The online calendar startup Kiko has been sold on eBay for $258K. The bidding story is here. Following the successful sale of the meta-search engine Jux2 for $101K, eBay is really becoming a plausible way to cash out.

Kiko was seed-funded by Paul Graham’s YCombinator, for the price of one programmer’s 6 month salary. Paul sums up Kiko’s failure in two words: Google Calendar. Supposedly it was the integration with Gmail that made Google Calendar more useful. This is the same office-effect Microsoft has used in the past to combat rival office products: integrating products together.

Whilst Paul was blaming competitors for failure, the founders blogged their own thoughts on why they failed. In summary:

- Stay focused

“Most entrepreneurs have lots of ideas. Often times, many of them may be really good. I don’t know about you, but my favorite part about startups is talking about new products and new business ideas. If you’re a creative person, it’s very easy to get side-tracked on side ideas when you really should be working on your main one. This is bad. Bad, bad, bad. We did this a lot with Kiko, and it caused many delays in getting the product out the door.”

- Don’t release too early

“You always hear “Release early, release often”, especially if you hang around Paul Graham crowd, but the footnote that doesn’t get enough airplay is that you shouldn’t release too early … You only get one shot to impress people; don’t blow it because they won’t coming back next week to see if you’ve improved.”

- Build incrementally

“We tried to build the ultimate AJAX calendar all at once. It took a long time. We could have done it piece by piece. Nuff said.”

- Do it right from the beginning

“Cute hacks can cost you time. Take the time to do things right from the beginning. Seriously.”

- Hire Slow, Fire Fast.

- Define your target market, don’t just target the early adopters

“… If you ever want to gain any real traction as an online calendar service you have to target the cubicle dwellers and their Outlook calendars that only exist outside the (Techno)sphere. Techie users are fickle, transient and demanding. You can spend all of your time implementing ATOM feeds and hCalendar export and never be the better for it.”

“Our contact management and calendar sharing implementation did not meet our users’ needs because we never defined our target market. In addition, our designs for how these features should behave were negatively affected by our marriage to the existing, and broken, workflow in Kiko 1.0. Techies, families, social groups, and businesses all have different needs for sharing their calendar data with others and, by ignoring that fact, we created a solution that met no one’s needs.”

It seems that all of these points come down to one thing - focus. If you focus your ideas and your business you will have less features to maintain, the ability to build incrementally, be careful about who you hire, and target the right market. Its better to be the leader of a niche market, then a nobody in a large one. Less is more.

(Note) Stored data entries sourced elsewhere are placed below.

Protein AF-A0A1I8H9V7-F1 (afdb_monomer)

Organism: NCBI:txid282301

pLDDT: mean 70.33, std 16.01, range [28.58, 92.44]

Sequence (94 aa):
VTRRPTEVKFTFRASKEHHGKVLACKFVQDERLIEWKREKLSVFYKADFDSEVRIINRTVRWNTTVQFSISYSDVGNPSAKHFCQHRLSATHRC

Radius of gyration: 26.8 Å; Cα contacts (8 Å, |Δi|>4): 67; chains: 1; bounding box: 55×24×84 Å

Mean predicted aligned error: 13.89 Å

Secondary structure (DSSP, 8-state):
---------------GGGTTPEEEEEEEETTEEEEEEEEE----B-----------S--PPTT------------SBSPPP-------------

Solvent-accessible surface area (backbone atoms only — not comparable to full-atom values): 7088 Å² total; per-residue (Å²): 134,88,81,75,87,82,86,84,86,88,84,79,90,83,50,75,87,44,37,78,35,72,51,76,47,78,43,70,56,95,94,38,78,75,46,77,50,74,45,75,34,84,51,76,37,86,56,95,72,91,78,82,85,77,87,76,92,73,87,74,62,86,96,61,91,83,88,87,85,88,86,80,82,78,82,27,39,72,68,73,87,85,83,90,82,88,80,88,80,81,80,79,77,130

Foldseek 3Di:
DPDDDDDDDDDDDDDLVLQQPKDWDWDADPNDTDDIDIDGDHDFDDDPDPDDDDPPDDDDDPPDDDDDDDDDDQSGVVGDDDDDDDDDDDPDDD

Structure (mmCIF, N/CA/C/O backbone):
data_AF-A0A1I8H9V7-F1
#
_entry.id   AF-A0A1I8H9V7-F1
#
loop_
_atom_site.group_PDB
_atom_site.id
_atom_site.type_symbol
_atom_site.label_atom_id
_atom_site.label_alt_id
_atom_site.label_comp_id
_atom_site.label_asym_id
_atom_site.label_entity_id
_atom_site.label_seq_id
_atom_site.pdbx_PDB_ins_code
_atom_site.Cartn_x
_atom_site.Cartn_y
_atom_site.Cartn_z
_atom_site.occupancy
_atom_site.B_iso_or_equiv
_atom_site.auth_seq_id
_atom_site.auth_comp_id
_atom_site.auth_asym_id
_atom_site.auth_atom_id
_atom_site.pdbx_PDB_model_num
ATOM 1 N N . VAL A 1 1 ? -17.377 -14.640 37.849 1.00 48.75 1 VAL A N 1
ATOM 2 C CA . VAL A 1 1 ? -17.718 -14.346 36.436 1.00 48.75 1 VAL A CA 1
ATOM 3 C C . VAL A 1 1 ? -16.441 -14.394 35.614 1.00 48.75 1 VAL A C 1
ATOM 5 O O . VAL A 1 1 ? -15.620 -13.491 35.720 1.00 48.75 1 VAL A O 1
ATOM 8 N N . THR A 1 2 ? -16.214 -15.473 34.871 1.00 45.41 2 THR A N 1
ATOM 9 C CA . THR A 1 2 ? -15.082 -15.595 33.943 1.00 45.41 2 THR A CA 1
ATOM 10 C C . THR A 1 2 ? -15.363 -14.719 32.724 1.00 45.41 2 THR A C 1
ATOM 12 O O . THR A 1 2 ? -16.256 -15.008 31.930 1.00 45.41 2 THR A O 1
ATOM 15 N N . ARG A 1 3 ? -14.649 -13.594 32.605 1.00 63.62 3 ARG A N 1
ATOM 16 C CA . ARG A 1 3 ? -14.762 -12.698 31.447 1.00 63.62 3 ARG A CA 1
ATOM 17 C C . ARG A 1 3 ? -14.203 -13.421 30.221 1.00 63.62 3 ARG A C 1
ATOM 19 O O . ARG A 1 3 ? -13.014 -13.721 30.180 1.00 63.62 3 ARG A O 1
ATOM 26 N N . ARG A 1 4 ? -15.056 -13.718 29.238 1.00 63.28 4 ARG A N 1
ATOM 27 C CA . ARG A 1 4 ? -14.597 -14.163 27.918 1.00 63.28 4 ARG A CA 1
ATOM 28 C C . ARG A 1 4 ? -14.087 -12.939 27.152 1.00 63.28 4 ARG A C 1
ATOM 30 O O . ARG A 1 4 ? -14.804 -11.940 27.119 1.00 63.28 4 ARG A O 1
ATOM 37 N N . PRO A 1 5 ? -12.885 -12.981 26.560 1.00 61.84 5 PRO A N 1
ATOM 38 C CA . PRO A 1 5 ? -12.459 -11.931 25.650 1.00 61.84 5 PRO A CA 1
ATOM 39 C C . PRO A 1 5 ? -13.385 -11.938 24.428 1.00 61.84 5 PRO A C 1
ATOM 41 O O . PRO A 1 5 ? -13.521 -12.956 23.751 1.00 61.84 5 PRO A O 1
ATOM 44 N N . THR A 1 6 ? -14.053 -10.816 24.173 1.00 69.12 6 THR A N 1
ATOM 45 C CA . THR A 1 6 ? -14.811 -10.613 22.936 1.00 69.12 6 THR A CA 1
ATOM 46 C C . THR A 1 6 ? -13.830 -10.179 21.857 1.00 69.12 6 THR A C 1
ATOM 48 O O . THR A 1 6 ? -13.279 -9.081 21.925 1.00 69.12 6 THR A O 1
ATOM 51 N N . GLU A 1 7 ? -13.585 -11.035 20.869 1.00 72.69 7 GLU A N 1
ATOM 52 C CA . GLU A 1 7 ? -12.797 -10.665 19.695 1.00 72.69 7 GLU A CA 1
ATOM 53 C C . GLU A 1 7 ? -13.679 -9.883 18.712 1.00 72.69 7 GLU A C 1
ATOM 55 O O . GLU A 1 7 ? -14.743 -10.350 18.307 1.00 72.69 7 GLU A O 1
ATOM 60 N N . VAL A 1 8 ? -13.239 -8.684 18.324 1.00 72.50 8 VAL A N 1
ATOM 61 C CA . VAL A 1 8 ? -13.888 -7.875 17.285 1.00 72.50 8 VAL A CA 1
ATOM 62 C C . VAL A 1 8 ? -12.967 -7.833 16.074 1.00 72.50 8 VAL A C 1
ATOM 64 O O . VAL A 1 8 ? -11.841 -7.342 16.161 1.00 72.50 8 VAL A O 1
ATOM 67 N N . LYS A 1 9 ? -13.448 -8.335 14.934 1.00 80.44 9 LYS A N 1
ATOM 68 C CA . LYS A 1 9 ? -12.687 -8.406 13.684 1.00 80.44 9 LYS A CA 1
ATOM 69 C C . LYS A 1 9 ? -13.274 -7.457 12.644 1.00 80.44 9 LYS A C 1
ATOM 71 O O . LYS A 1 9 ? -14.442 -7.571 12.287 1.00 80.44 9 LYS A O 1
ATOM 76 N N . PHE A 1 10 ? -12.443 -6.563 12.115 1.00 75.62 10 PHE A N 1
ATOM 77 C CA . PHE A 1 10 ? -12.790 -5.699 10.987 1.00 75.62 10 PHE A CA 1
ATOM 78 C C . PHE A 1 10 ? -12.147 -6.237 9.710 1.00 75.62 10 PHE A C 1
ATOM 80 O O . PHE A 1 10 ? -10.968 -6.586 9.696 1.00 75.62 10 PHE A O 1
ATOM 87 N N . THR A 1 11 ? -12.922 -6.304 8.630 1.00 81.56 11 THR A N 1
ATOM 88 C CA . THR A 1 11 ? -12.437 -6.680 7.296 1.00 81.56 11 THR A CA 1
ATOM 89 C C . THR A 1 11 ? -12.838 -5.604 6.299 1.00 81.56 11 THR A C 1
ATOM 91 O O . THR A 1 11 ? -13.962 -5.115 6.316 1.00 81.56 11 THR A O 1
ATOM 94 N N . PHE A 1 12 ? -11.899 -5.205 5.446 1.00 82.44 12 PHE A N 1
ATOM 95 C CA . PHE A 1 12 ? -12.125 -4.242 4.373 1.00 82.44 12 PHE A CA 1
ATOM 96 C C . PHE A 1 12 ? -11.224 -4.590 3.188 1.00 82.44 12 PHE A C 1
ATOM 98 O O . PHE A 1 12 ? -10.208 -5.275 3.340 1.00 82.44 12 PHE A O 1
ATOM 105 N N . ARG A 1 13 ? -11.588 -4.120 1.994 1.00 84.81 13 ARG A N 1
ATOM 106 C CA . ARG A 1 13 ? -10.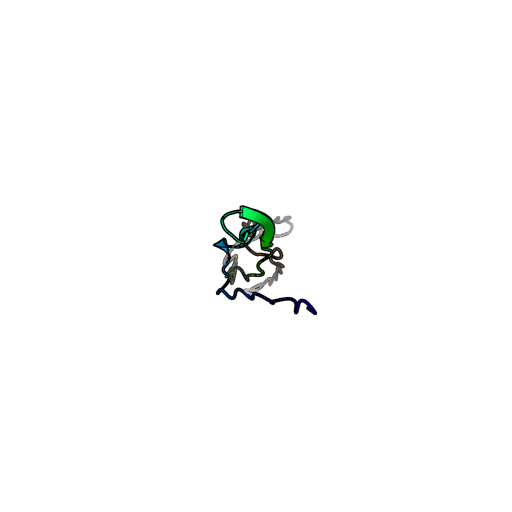776 -4.313 0.792 1.00 84.81 13 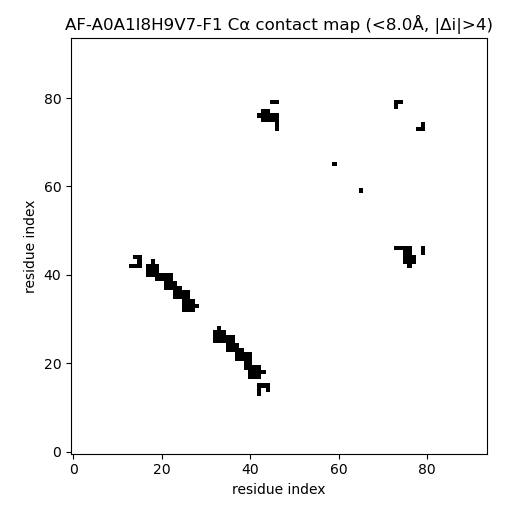ARG A CA 1
ATOM 107 C C . ARG A 1 13 ? -9.701 -3.229 0.726 1.00 84.81 13 ARG A C 1
ATOM 109 O O . ARG A 1 13 ? -9.983 -2.097 0.347 1.00 84.81 13 ARG A O 1
ATOM 116 N N . ALA A 1 14 ? -8.476 -3.578 1.110 1.00 83.31 14 ALA A N 1
ATOM 117 C CA . ALA A 1 14 ? -7.347 -2.658 1.059 1.00 83.31 14 ALA A CA 1
ATOM 118 C C . ALA A 1 14 ? -6.962 -2.298 -0.391 1.00 83.31 14 ALA A C 1
ATOM 120 O O . ALA A 1 14 ? -7.052 -3.122 -1.301 1.00 83.31 14 ALA A O 1
ATOM 121 N N . SER A 1 15 ? -6.515 -1.059 -0.590 1.00 84.44 15 SER A N 1
ATOM 122 C CA . SER A 1 15 ? -6.037 -0.510 -1.869 1.00 84.44 15 SER A CA 1
ATOM 123 C C . SER A 1 15 ? -4.770 0.322 -1.647 1.00 84.44 15 SER A C 1
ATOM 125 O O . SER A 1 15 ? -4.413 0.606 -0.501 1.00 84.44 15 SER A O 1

The classical reason for failure - hubris - still applies. I think the web 2.0 hype has given the founders unrealistic ideas about their market, product, and value. Whilst the geeky early adopters are willing to try anything, it is not an indication of quality. Imagine what the techcrunch crowd would actually think of MySpace if it just came out. Realistically, Kiko’s user interface was far from perfect for anyone who doesn’t know the term AJAX. Google does lots of things at a time, and yet their calendar looks neater. If calendaring is all you do, you better make sure yours is not just better, its amazing. That takes some real calendar passion, far beyond making a web version of outlook.

I wish the founders all the best, and hope they find that failures are just as valuable as hits.